EXERCISE AIM: The entries follow. Copy every line in which "acting" appears.

Records from a dataset

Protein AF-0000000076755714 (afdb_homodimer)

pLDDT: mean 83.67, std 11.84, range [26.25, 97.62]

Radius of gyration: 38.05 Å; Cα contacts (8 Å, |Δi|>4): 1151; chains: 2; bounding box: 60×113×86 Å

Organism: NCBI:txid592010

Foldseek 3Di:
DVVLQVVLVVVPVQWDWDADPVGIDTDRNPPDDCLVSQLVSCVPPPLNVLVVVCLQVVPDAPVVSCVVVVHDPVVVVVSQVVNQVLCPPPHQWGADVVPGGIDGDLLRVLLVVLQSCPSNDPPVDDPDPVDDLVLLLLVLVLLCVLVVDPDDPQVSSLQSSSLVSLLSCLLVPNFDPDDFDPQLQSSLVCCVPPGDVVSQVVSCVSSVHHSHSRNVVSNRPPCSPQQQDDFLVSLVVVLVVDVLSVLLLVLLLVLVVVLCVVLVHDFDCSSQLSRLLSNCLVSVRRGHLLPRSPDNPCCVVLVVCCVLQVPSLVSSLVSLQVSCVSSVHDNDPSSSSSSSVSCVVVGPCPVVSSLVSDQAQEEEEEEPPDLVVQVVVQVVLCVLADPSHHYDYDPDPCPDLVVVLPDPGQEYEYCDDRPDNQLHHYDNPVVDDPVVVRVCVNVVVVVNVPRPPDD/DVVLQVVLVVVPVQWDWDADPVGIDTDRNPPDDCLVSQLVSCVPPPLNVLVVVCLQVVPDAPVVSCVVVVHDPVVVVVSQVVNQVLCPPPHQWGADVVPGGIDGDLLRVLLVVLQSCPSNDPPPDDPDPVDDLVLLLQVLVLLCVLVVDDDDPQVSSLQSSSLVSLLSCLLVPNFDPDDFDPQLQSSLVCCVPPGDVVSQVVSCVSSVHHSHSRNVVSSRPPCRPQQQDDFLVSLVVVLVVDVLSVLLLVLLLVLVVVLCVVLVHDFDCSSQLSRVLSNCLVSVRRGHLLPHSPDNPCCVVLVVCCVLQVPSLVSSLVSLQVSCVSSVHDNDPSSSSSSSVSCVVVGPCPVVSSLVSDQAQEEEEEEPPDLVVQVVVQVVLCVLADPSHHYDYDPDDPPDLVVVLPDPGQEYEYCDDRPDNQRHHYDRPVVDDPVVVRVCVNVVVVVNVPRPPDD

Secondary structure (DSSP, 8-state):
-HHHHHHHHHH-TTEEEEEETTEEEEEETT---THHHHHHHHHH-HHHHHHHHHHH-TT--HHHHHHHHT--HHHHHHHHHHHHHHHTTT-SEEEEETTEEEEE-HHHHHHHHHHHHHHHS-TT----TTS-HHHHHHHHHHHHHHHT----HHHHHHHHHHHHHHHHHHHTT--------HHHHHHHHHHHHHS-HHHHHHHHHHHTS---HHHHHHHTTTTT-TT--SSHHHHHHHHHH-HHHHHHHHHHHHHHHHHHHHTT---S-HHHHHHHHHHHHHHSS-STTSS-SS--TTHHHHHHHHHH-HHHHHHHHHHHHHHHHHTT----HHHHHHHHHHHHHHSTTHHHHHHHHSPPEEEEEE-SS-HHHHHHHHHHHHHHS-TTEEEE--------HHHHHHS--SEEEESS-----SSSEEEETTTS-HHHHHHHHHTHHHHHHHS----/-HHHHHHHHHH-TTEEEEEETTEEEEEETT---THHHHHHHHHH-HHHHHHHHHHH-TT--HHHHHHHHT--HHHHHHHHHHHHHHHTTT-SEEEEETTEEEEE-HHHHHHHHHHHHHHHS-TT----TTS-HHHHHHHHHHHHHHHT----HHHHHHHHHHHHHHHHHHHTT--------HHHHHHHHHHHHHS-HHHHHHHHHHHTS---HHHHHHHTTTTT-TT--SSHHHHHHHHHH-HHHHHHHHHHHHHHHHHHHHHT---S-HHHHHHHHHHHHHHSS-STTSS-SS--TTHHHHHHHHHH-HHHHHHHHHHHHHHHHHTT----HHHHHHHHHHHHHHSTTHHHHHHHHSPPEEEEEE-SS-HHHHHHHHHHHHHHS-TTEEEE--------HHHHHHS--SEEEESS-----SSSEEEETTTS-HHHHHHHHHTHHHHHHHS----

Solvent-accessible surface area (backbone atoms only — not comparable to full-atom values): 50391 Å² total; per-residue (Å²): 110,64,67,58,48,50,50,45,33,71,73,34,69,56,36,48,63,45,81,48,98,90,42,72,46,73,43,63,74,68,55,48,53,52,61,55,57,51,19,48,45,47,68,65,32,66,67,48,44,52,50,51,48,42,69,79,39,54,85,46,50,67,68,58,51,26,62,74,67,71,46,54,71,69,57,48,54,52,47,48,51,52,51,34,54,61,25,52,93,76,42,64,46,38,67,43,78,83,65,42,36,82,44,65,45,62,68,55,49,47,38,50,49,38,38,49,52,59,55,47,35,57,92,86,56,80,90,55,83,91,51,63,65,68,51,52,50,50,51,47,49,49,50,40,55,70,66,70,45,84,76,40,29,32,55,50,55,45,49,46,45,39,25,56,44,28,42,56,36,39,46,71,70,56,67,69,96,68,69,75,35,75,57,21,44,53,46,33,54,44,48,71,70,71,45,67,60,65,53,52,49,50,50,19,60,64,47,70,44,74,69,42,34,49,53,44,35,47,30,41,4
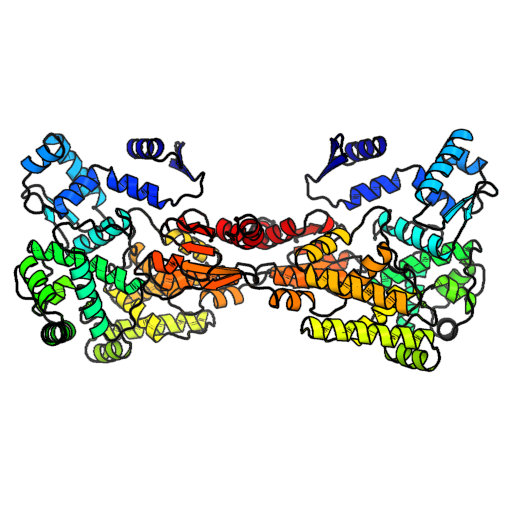5,67,71,38,40,87,83,41,60,90,47,56,66,59,45,55,57,45,24,76,77,32,68,69,48,32,51,50,50,53,42,45,52,50,47,52,50,50,52,28,62,74,68,69,55,76,72,85,47,60,58,59,41,45,38,55,47,48,34,45,64,73,61,57,63,72,53,68,62,44,70,47,86,81,63,58,79,58,49,63,58,50,51,49,47,38,69,76,34,45,68,60,47,54,51,50,52,52,46,52,47,51,43,31,52,73,64,74,42,81,77,49,70,57,57,51,53,38,52,51,46,49,49,60,31,51,41,52,65,44,57,54,52,55,56,67,69,43,84,57,48,33,33,34,33,47,46,83,72,27,61,36,53,21,46,36,50,33,41,50,45,61,47,60,26,26,70,53,52,42,67,38,48,74,73,53,55,68,81,40,77,61,56,67,67,68,46,91,44,50,30,39,37,20,69,55,91,71,82,84,61,77,82,34,50,76,44,44,60,66,34,47,55,69,69,56,47,46,54,47,59,62,50,34,67,66,56,57,70,68,47,68,73,79,125,108,64,68,57,48,50,51,44,34,71,73,36,70,55,35,50,63,45,82,48,98,92,42,72,45,72,44,63,74,69,54,48,53,54,60,55,57,50,18,49,47,48,69,66,32,67,67,48,44,52,50,52,48,40,68,77,37,55,84,46,51,69,68,58,51,27,63,75,68,71,46,53,71,69,57,47,54,50,46,47,51,54,50,33,55,60,25,52,93,76,42,63,44,38,68,42,77,84,65,42,35,82,44,66,43,62,69,53,50,45,37,50,51,36,38,46,51,59,55,47,36,57,92,87,56,80,88,56,83,91,50,64,65,67,50,52,50,50,52,46,52,50,50,40,55,70,67,68,46,84,74,35,30,26,55,51,53,43,50,44,44,39,25,55,43,28,41,57,36,38,46,72,70,55,68,70,97,66,71,74,36,76,56,21,45,53,46,36,54,44,47,72,68,71,46,65,63,64,50,52,50,51,50,19,58,65,46,69,43,75,69,40,33,51,51,43,36,48,30,41,45,68,72,39,40,87,82,42,59,92,45,57,67,58,46,55,56,46,25,74,75,32,68,68,48,32,50,49,50,51,43,44,51,50,46,52,50,50,52,28,62,74,68,69,56,76,72,84,46,61,57,60,40,45,39,54,48,46,34,46,64,72,61,56,63,71,53,67,62,44,69,48,90,81,63,60,79,59,48,62,59,49,52,49,47,36,70,76,34,46,69,59,47,53,49,49,52,53,46,51,45,52,45,32,51,74,65,73,42,82,78,49,70,56,57,51,53,37,53,50,47,50,50,60,30,50,41,51,65,42,57,52,51,55,55,68,68,42,84,57,48,33,32,34,33,46,48,84,72,25,60,37,53,22,46,36,49,32,42,49,46,62,46,59,27,27,69,54,51,41,68,38,47,72,75,54,57,72,78,39,76,62,58,65,67,68,44,92,42,51,30,38,37,20,68,55,90,71,83,85,61,78,81,34,48,75,42,43,59,66,35,45,54,68,68,55,47,46,54,47,60,64,50,34,68,64,54,56,70,67,47,70,72,78,122

InterPro domains:
  IPR007737 Mga helix-turn-helix domain [PF05043] (32-117)
  IPR013236 M protein trans-acting positive regulator (MGA), PRD domain [PF08270] (134-348)
  IPR050661 BglG family transcriptional antiterminators [PTHR30185] (4-431)

Sequence (910 aa):
MKEDLQQIASNLPQYDISIQPDGAKMVNRFTVDINLAYQFYLANSVHFQVLEYLFFHPQTEMEEVLEHFFMSYPTFYRTIRRINRWFNGLYNIQVSTKPLAITGNENEIRFFFGQYFAERYPATTWPFDDIKEAHVDKFVATFIKILDRPLDFSLYYLIKRATIINIKRHHFKRDLPLHKTNVSTLFAQALEQKADQEFVRSLADYVGEPLGDIVLSNLLYPFLRDDFFYTYEDMLKASRLQAAIHTSLTQAQLMIEDIRQHFNLEINNPEVLTILFHNASSVECYEVFAKSEIFRRRATWMSHLYEDFPDFYNYIEKSVIQYRQANKLHTGTEIVRYLIYTIFSTWSELIPQLMKCQKKIRVGIFSNINSSHSLMIRDLLACSCSQQLEFHAPQVLYQNVREVIRCDYDVILSNVPIPQLHSKLFININAISIETLIERLNNIGTELAQCPQESMKEDLQQIASNLPQYDISIQPDGAKMVNRFTVDINLAYQFYLANSVHFQVLEYLFFHPQTEMEEVLEHFFMSYPTFYRTIRRINRWFNGLYNIQVSTKPLAITGNENEIRFFFGQYFAERYPATTWPFDDIKEAHVDKFVATFIKILDRPLDFSLYYLIKRATIINIKRHHFKRDLPLHKTNVSTLFAQALEQKADQEFVRSLADYVGEPLGDIVLSNLLYPFLRDDFFYTYEDMLKASRLQAAIHTSLTQAQLMIEDIRQHFNLEINNPEVLTILFHNASSVECYEVFAKSEIFRRRATWMSHLYEDFPDFYNYIEKSVIQYRQANKLHTGTEIVRYLIYTIFSTWSELIPQLMKCQKKIRVGIFSNINSSHSLMIRDLLACSCSQQLEFHAPQVLYQNVREVIRCDYDVILSNVPIPQLHSKLFININAISIETLIERLNNIGTELAQCPQES

Nearest PDB structures (foldseek):
  5way-assembly1_A  TM=8.459E-01  e=2.061E-28  Streptococcus pneumoniae
  5way-assembly1_B  TM=8.623E-01  e=6.443E-27  Streptococcus pneumoniae
  4r6i-assembly1_A  TM=4.771E-01  e=7.098E-13  Bacillus anthracis str. 'Ames Ancestor'
  3sqn-assembly1_A  TM=6.016E-01  e=8.961E-11  Enterococcus faecalis
  9atx-assembly1_A  TM=6.443E-01  e=1.933E-05  Bacillus anthracis str. Ames

Structure (mmCIF, N/CA/C/O backbone):
data_AF-0000000076755714-model_v1
#
loop_
_entity.id
_entity.type
_entity.pdbx_description
1 polymer 'M protein trans-acting positive regulator'
#
loop_
_atom_site.group_PDB
_atom_site.id
_atom_site.type_symbol
_atom_site.label_atom_id
_atom_site.label_alt_id
_atom_site.label_comp_id
_atom_site.label_asym_id
_atom_site.label_entity_id
_atom_site.label_seq_id
_atom_site.pdbx_PDB_ins_code
_atom_site.Cartn_x
_atom_site.Cartn_y
_atom_site.Cartn_z
_atom_site.occupancy
_atom_site.B_iso_or_equiv
_atom_site.auth_seq_id
_atom_site.auth_comp_id
_atom_site.auth_asym_id
_atom_site.auth_atom_id
_atom_site.pdbx_PDB_model_num
ATOM 1 N N . MET A 1 1 ? 24.141 -21.562 -26.625 1 61.06 1 MET A N 1
ATOM 2 C CA . MET A 1 1 ? 23.375 -20.594 -25.844 1 61.06 1 MET A CA 1
ATOM 3 C C . MET A 1 1 ? 23.391 -19.219 -26.516 1 61.06 1 MET A C 1
ATOM 5 O O . MET A 1 1 ? 22.359 -18.547 -26.609 1 61.06 1 MET A O 1
ATOM 9 N N . LYS A 1 2 ? 24.453 -18.969 -27.109 1 59.41 2 LYS A N 1
ATOM 10 C CA . LYS A 1 2 ? 24.578 -17.656 -27.734 1 59.41 2 LYS A CA 1
ATOM 11 C C . LYS A 1 2 ? 23.719 -17.562 -28.984 1 59.41 2 LYS A C 1
ATOM 13 O O . LYS A 1 2 ? 23.047 -16.562 -29.219 1 59.41 2 LYS A O 1
ATOM 18 N N . GLU A 1 3 ? 23.906 -18.562 -29.797 1 61.28 3 GLU A N 1
ATOM 19 C CA . GLU A 1 3 ? 23.125 -18.594 -31.016 1 61.28 3 GLU A CA 1
ATOM 20 C C . GLU A 1 3 ? 21.641 -18.531 -30.734 1 61.28 3 GLU A C 1
ATOM 22 O O . GLU A 1 3 ? 20.891 -17.844 -31.422 1 61.28 3 GLU A O 1
ATOM 27 N N . ASP A 1 4 ? 21.297 -19.25 -29.766 1 68.19 4 ASP A N 1
ATOM 28 C CA . ASP A 1 4 ? 19.891 -19.266 -29.375 1 68.19 4 ASP A CA 1
ATOM 29 C C . ASP A 1 4 ? 19.422 -17.875 -28.938 1 68.19 4 ASP A C 1
ATOM 31 O O . ASP A 1 4 ? 18.328 -17.438 -29.312 1 68.19 4 ASP A O 1
ATOM 35 N N . LEU A 1 5 ? 20.281 -17.234 -28.281 1 70.31 5 LEU A N 1
ATOM 36 C CA . LEU A 1 5 ? 19.922 -15.906 -27.781 1 70.31 5 LEU A CA 1
ATOM 37 C C . LEU A 1 5 ? 19.797 -14.914 -28.938 1 70.31 5 LEU A C 1
ATOM 39 O O . LEU A 1 5 ? 18.938 -14.039 -28.922 1 70.31 5 LEU A O 1
ATOM 43 N N . GLN A 1 6 ? 20.625 -15.133 -29.875 1 69 6 GLN A N 1
ATOM 44 C CA . GLN A 1 6 ? 20.562 -14.266 -31.047 1 69 6 GLN A CA 1
ATOM 45 C C . GLN A 1 6 ? 19.266 -14.484 -31.812 1 69 6 GLN A C 1
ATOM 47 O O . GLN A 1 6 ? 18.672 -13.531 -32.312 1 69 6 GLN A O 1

EXERCISE RESPONSE:
  IPR013236 M protein trans-acting positive regulator (MGA), PRD domain [PF08270] (134-348)
1 polymer 'M protein trans-acting positive regulator'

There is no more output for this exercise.